Johannesburg, South Africa — MININGREVIEW.COM — 18 May 2010 – The South African rail and port strike situation has deteriorated, and Reuters reports that it is threatening to bring Africa’s biggest economy to a standstill as it moves into its second week.

Weekend talks to end the strike over pay at state-owned logistics group Transnet failed, and both the company and unions said no new negotiations had been planned.

The strike has dented exports of metals. Some suppliers said they could not supply ferrochrome to their customers. The supply of coal to power plants has only been slightly affected, however a prolonged strike may hit exports of iron ore and coal once stocks are used up. Miners said they were running out of storage space and would need to cut production if they could not ship products to ports.

The strike is the latest protest in the country ahead of next month’s soccer World Cup, and FIFA said imports of some equipment for the event had been affected.
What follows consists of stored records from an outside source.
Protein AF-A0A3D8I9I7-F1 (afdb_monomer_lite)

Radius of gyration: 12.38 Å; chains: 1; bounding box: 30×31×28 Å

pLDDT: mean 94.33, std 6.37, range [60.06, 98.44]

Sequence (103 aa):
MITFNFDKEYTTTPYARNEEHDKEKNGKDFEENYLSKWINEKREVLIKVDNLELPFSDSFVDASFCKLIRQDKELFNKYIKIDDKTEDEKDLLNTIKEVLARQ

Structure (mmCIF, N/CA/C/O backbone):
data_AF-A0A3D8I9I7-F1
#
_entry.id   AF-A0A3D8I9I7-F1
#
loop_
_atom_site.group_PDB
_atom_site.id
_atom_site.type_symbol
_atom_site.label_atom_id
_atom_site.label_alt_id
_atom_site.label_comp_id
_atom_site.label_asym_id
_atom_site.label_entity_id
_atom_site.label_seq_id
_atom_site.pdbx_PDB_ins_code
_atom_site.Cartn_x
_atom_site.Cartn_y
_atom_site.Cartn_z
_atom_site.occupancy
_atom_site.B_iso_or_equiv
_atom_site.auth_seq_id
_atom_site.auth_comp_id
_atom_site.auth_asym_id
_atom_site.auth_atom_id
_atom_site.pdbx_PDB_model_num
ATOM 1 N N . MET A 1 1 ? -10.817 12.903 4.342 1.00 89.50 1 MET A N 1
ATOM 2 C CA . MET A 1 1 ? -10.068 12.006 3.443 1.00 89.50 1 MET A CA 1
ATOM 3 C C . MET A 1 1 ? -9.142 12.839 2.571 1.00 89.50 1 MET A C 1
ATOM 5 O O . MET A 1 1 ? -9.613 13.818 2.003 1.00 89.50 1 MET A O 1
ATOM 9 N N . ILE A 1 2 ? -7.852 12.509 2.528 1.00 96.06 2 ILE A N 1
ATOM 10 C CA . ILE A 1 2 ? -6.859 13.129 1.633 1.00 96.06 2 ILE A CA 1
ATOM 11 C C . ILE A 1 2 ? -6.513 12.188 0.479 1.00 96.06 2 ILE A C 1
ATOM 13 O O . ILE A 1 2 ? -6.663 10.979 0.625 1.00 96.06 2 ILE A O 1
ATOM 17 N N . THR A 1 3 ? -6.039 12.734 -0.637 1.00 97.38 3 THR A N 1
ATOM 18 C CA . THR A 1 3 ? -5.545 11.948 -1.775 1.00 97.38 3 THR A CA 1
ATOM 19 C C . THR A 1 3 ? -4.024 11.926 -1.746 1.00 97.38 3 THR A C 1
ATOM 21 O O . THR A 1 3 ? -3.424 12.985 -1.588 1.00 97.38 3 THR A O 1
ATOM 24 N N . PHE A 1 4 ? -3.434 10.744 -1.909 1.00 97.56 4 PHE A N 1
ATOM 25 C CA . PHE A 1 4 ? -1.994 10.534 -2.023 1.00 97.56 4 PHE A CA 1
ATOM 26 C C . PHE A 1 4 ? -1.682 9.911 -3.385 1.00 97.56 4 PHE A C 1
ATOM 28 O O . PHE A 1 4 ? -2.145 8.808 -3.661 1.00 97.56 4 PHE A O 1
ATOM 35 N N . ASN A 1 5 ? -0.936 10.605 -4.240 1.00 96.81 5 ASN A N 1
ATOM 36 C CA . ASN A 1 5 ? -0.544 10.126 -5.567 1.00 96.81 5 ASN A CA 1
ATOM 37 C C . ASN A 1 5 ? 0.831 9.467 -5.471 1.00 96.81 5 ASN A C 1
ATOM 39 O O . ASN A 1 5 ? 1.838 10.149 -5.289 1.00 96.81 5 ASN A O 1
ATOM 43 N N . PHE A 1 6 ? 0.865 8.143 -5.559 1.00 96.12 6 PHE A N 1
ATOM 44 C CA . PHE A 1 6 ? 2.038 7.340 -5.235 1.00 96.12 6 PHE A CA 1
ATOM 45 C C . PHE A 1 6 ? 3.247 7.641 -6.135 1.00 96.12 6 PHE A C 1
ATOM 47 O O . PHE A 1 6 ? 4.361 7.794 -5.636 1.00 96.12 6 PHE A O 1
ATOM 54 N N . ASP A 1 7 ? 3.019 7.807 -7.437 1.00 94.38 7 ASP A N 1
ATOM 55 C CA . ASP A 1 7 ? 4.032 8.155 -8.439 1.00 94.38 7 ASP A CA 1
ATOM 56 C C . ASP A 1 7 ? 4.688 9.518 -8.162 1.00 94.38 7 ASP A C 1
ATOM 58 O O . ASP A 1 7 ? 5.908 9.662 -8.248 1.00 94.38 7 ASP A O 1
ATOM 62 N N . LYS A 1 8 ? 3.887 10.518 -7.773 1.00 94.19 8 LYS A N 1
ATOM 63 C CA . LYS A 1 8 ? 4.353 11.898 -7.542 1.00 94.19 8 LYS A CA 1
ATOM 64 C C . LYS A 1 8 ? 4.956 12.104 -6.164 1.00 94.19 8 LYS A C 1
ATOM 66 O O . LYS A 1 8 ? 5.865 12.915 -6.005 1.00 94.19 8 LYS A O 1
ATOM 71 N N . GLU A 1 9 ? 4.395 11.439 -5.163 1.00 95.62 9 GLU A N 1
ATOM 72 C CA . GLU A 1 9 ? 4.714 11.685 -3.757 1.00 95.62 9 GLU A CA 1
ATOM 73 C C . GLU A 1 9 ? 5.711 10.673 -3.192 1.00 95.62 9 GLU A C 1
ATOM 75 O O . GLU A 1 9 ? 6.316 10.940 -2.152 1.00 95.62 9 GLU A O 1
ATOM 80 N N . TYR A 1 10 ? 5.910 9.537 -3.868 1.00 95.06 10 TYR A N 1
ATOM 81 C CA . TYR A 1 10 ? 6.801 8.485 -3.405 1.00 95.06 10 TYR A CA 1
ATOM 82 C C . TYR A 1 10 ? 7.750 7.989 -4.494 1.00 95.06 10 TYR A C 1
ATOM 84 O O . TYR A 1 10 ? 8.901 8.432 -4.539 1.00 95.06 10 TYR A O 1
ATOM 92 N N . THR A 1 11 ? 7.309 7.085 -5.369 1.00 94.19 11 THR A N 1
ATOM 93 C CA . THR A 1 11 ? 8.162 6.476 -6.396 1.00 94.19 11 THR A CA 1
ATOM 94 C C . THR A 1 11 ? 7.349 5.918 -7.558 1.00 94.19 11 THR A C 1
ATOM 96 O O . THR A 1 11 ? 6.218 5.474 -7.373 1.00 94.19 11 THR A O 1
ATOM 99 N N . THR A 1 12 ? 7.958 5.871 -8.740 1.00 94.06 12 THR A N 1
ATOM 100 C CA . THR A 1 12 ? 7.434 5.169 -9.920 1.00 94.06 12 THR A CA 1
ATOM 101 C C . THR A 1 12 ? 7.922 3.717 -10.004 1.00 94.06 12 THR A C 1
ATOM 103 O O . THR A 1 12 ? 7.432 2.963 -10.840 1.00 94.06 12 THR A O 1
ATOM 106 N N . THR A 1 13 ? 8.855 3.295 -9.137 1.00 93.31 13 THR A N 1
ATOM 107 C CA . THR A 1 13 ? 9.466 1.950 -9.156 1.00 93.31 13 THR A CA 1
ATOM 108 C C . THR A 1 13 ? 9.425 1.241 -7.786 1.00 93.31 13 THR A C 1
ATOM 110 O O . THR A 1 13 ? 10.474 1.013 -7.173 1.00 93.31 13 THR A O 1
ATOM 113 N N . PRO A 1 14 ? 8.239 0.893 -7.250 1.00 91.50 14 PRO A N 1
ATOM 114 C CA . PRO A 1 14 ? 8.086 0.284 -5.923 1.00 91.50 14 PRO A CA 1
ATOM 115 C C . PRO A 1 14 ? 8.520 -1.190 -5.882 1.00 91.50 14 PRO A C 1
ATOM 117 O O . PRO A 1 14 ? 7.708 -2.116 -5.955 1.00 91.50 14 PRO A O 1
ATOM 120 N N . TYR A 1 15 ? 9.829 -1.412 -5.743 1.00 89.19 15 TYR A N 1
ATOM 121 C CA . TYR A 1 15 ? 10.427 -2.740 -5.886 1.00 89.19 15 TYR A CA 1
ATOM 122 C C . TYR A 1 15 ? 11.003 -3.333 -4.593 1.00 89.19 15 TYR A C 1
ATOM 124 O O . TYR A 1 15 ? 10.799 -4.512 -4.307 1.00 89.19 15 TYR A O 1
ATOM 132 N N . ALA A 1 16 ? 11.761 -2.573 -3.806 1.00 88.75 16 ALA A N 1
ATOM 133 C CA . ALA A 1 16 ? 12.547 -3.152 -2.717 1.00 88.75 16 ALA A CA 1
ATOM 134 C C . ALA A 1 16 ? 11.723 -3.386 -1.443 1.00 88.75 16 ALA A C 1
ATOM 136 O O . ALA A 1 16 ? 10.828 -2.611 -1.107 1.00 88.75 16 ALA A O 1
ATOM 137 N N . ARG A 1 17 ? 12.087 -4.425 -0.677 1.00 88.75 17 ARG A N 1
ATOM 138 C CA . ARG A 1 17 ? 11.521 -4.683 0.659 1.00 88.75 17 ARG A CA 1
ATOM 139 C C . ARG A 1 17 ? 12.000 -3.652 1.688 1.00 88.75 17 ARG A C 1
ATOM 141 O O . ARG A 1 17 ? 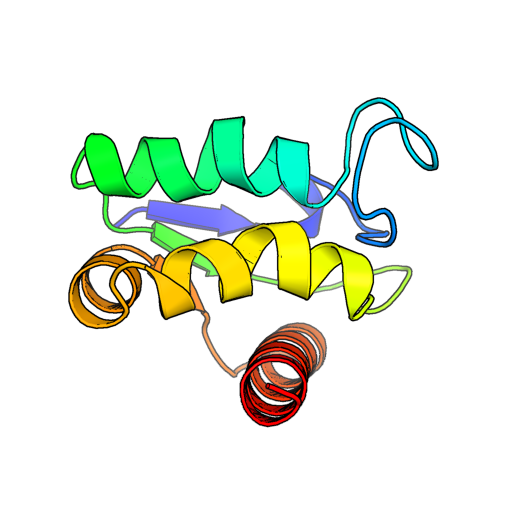11.210 -3.181 2.499 1.00 88.75 17 ARG A O 1
ATOM 148 N N . ASN A 1 18 ? 13.302 -3.366 1.678 1.00 85.94 18 ASN A N 1
ATOM 149 C CA . ASN A 1 18 ? 14.042 -2.619 2.696 1.00 85.94 18 ASN A CA 1
ATOM 150 C C . ASN A 1 18 ? 15.301 -1.949 2.089 1.00 85.94 18 ASN A C 1
ATOM 152 O O . ASN A 1 18 ? 15.574 -2.057 0.889 1.00 85.94 18 ASN A O 1
ATOM 156 N N . GLU A 1 19 ? 16.092 -1.318 2.959 1.00 83.81 19 GLU A N 1
ATOM 157 C CA . GLU A 1 19 ? 17.339 -0.601 2.652 1.00 83.81 19 GLU A CA 1
ATOM 158 C C . GLU A 1 19 ? 18.488 -1.455 2.088 1.00 83.81 19 GLU A C 1
ATOM 160 O O . GLU A 1 19 ? 1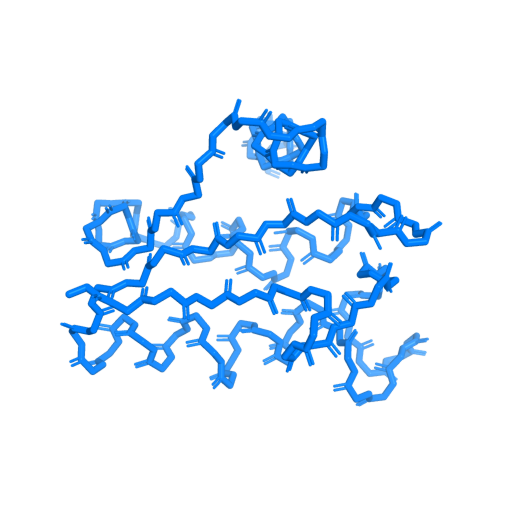9.460 -0.898 1.578 1.00 83.81 19 GLU A O 1
ATOM 165 N N . GLU A 1 20 ? 18.379 -2.789 2.121 1.00 78.88 20 GLU A N 1
ATOM 166 C CA . GLU A 1 20 ? 19.382 -3.691 1.529 1.00 78.88 20 GLU A CA 1
ATOM 167 C C . GLU A 1 20 ? 19.388 -3.611 -0.004 1.00 78.88 20 GLU A C 1
ATOM 169 O O . GLU A 1 20 ? 20.423 -3.828 -0.634 1.00 78.88 20 GLU A O 1
ATOM 174 N N . HIS A 1 21 ? 18.240 -3.276 -0.602 1.00 71.12 21 HIS A N 1
ATOM 175 C CA . HIS A 1 21 ? 18.051 -3.227 -2.053 1.00 71.12 21 HIS A CA 1
ATOM 176 C C . HIS A 1 21 ? 17.671 -1.836 -2.580 1.00 71.12 21 HIS A C 1
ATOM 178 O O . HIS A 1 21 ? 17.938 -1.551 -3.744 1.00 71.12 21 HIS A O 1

The United Transport and Allied Trade Union (Utatu), and the South African Transport and Allied Workers Union (Satawu), have asked union federations Fedusa and Cosatu to join the strike. Yesterday they also began a strike at South Africa’s Passenger Rail Agency (Prasa), halting all commuter rail operations.

The unions want at least a 12% pay rise, while Transnet says it cannot afford more than 11 %. The two unions represent some 85% of Transnet’s staff, and their action has paralysed two-thirds of the company’s services. However some workers returned to work yesterday, saying they could not afford to lose more income.

Reuters reports that economists could not put an exact figure on losses from the strike, especially since many companies had anticipated industrial action and build up their inventories, but some estimated the loss in the hundreds of millions of rand.

“The effect almost day-by-day becomes exponentially bigger, and then we quickly are getting into billions of rand. A few more days and this will be massively disruptive to the economy," said Stanlib chief economist Kevin Lings.